• _Your goal_
Using the listing below, extract each line that has the word "like" in it.

• _Dataset content_
☆ ☆ ☆ ☆

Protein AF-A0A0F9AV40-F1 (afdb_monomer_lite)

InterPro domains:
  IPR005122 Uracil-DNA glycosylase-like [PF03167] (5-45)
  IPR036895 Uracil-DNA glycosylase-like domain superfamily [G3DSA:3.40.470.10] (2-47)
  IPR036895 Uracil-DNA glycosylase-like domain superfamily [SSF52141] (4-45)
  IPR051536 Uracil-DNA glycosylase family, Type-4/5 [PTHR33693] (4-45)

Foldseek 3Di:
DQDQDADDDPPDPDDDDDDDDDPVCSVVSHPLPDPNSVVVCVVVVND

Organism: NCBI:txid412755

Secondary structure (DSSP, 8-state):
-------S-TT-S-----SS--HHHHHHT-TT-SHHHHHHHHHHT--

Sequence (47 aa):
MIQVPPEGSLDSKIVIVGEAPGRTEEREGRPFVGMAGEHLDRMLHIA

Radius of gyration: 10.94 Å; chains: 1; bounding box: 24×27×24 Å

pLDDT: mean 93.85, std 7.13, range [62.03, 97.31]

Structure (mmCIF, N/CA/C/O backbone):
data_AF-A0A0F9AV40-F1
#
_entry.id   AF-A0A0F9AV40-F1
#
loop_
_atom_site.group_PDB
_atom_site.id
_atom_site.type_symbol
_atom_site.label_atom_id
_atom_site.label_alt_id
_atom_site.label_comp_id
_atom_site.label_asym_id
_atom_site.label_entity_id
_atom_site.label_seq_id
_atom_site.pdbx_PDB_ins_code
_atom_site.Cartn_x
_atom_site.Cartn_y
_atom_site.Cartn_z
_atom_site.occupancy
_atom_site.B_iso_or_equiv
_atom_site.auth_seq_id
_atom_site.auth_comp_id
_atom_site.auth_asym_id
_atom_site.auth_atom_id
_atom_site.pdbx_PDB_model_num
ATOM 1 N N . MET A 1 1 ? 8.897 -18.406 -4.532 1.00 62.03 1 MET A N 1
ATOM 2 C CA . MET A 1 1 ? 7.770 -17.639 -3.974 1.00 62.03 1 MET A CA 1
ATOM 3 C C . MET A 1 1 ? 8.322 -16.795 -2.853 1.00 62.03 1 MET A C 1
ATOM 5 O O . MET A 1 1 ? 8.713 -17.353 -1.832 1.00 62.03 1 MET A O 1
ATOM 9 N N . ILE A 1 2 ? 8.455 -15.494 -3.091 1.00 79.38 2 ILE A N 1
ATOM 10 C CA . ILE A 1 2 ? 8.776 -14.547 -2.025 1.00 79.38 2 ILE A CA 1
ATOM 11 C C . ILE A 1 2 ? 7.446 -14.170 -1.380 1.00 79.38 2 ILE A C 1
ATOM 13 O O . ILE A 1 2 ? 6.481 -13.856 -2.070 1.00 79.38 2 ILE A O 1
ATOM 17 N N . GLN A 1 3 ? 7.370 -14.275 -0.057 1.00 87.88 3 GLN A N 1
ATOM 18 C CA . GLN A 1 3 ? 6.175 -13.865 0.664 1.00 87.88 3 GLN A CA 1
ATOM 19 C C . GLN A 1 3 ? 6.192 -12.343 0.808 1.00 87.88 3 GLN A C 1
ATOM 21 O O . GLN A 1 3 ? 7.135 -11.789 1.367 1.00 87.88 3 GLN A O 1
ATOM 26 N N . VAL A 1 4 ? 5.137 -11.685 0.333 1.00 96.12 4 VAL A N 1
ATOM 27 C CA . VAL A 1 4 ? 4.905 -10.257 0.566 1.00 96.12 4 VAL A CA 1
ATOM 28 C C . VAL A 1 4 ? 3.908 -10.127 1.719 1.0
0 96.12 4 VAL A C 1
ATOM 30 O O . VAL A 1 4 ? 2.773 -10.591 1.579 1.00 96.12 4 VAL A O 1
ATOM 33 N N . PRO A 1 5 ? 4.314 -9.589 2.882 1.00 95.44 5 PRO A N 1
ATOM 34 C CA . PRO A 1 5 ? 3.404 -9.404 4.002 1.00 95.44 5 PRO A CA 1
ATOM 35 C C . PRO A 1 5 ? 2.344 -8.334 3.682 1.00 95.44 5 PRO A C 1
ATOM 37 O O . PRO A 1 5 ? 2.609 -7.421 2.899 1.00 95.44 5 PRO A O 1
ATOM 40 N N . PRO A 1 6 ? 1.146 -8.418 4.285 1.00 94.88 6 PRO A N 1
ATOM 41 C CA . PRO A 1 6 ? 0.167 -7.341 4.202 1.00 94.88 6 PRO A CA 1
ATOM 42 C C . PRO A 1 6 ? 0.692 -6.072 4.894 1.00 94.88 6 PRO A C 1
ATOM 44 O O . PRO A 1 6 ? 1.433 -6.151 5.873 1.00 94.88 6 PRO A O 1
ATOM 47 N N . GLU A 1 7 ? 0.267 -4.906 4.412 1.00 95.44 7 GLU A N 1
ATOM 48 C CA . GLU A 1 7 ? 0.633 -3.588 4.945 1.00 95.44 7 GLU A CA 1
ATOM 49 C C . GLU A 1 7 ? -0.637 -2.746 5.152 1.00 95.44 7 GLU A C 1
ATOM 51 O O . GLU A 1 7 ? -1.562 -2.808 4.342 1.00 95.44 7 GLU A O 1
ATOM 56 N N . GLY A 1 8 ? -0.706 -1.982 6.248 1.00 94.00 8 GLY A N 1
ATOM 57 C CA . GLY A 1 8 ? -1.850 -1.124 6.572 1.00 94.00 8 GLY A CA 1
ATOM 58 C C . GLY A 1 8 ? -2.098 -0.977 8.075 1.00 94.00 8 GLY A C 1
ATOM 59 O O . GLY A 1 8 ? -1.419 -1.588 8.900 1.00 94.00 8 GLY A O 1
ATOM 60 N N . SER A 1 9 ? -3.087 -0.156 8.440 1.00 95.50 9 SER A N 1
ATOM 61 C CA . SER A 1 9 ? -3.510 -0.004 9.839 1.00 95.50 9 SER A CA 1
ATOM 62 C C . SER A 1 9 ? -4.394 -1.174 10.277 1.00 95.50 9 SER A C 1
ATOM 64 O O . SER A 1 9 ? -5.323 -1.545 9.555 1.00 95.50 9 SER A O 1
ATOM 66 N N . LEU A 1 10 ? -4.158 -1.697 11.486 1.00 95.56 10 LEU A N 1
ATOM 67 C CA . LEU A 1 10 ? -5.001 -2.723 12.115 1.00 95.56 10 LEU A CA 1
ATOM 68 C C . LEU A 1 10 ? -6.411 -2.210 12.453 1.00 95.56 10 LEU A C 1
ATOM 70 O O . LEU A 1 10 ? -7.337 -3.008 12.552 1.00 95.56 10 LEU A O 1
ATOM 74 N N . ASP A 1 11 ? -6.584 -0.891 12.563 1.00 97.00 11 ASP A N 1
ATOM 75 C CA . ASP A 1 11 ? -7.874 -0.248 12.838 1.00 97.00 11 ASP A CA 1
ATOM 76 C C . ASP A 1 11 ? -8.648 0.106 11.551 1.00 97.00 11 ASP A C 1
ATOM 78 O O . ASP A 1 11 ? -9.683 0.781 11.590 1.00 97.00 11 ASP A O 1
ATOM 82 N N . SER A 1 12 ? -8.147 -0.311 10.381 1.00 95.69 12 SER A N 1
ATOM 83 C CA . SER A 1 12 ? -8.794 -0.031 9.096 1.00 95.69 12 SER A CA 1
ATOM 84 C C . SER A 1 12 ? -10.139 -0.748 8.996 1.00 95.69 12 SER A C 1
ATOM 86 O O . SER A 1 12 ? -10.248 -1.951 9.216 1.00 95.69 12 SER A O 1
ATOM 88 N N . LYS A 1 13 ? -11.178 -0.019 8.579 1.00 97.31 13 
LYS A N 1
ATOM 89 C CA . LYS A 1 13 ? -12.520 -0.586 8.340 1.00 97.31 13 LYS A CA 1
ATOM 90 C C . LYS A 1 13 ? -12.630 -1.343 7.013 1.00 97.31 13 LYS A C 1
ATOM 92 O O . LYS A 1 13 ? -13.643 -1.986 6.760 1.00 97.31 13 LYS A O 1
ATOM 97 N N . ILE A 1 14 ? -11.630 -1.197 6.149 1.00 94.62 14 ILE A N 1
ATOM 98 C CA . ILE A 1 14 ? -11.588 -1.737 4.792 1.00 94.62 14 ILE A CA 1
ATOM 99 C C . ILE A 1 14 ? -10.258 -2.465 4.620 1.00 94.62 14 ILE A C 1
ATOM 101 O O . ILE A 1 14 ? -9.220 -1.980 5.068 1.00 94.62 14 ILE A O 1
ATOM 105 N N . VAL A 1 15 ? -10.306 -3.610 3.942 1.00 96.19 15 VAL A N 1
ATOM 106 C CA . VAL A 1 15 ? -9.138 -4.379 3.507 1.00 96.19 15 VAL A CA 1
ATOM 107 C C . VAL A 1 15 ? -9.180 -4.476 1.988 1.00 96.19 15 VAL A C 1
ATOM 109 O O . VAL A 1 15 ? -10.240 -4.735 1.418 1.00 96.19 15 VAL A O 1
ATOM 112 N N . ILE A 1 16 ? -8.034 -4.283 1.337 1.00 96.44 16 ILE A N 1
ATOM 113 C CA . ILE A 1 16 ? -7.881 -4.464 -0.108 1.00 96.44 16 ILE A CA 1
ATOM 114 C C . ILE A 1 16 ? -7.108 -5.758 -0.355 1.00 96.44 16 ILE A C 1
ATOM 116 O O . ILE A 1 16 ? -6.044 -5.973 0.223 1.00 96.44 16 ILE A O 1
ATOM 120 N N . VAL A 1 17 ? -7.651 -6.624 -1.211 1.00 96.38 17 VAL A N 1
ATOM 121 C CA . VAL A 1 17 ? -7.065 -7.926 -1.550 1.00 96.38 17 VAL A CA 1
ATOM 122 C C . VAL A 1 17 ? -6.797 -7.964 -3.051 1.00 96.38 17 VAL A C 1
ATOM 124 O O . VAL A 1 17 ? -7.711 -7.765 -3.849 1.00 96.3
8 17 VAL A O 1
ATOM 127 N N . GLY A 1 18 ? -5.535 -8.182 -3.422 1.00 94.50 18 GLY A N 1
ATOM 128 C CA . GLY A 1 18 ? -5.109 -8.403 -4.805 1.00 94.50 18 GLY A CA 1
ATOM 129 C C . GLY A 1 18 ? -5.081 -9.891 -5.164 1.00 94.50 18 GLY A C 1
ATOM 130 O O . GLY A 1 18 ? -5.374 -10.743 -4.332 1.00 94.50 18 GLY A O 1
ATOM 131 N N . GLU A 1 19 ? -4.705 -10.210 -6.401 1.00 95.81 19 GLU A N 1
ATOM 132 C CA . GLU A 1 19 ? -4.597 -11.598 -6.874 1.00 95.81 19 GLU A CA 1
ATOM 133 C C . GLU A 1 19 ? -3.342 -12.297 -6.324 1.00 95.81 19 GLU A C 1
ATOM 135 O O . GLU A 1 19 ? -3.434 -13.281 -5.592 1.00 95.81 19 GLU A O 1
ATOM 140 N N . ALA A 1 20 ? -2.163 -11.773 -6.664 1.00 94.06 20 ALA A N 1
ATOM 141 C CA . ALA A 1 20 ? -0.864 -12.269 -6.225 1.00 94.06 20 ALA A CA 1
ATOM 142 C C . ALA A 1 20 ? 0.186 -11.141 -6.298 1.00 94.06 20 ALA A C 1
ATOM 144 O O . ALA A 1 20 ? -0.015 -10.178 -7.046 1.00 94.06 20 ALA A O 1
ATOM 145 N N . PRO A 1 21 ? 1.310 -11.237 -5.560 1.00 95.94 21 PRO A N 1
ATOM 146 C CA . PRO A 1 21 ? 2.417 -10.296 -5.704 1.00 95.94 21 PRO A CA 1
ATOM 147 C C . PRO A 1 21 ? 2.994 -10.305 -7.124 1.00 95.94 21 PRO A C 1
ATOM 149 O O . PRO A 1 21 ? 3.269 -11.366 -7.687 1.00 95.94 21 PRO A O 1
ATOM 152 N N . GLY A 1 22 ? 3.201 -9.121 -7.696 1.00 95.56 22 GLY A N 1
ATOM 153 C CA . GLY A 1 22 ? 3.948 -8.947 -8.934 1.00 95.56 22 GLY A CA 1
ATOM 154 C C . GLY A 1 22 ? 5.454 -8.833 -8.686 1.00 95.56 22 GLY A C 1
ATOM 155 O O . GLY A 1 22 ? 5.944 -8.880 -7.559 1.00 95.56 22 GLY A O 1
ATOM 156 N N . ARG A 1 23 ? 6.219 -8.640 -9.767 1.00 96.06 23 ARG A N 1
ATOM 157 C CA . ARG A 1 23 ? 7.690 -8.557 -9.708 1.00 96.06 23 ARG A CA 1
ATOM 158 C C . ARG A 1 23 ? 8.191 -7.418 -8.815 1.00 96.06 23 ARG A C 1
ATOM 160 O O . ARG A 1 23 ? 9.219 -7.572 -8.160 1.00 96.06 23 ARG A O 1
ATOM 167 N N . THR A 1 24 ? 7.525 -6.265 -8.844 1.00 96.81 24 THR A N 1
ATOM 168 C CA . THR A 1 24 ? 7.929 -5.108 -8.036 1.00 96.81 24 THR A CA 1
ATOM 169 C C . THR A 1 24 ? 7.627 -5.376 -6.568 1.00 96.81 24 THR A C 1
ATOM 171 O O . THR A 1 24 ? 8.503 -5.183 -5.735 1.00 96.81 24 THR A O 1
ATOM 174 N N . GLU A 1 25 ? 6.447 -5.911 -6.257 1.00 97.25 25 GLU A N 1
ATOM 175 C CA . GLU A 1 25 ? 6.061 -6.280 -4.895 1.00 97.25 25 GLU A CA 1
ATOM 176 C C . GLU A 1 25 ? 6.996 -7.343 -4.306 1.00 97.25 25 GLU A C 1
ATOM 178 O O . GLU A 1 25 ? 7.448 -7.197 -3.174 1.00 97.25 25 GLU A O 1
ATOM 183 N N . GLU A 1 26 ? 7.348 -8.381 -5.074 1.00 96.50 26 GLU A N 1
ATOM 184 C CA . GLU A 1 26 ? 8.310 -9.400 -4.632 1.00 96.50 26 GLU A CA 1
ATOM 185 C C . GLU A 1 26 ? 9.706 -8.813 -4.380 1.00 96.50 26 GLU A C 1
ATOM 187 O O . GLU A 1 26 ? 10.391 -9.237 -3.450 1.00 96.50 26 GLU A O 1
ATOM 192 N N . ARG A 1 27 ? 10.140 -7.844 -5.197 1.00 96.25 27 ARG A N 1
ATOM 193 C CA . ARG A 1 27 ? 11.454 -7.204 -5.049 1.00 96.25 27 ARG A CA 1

☆ ☆ ☆ ☆

• _Response to the task_
  IPR005122 Uracil-DNA glycosylase-like [PF03167] (5-45)
  IPR036895 Uracil-DNA glycosylase-like domain superfamily [G3DSA:3.40.470.10] (2-47)
  IPR036895 Uracil-DNA glycosylase-like domain superfamily [SSF52141] (4-45)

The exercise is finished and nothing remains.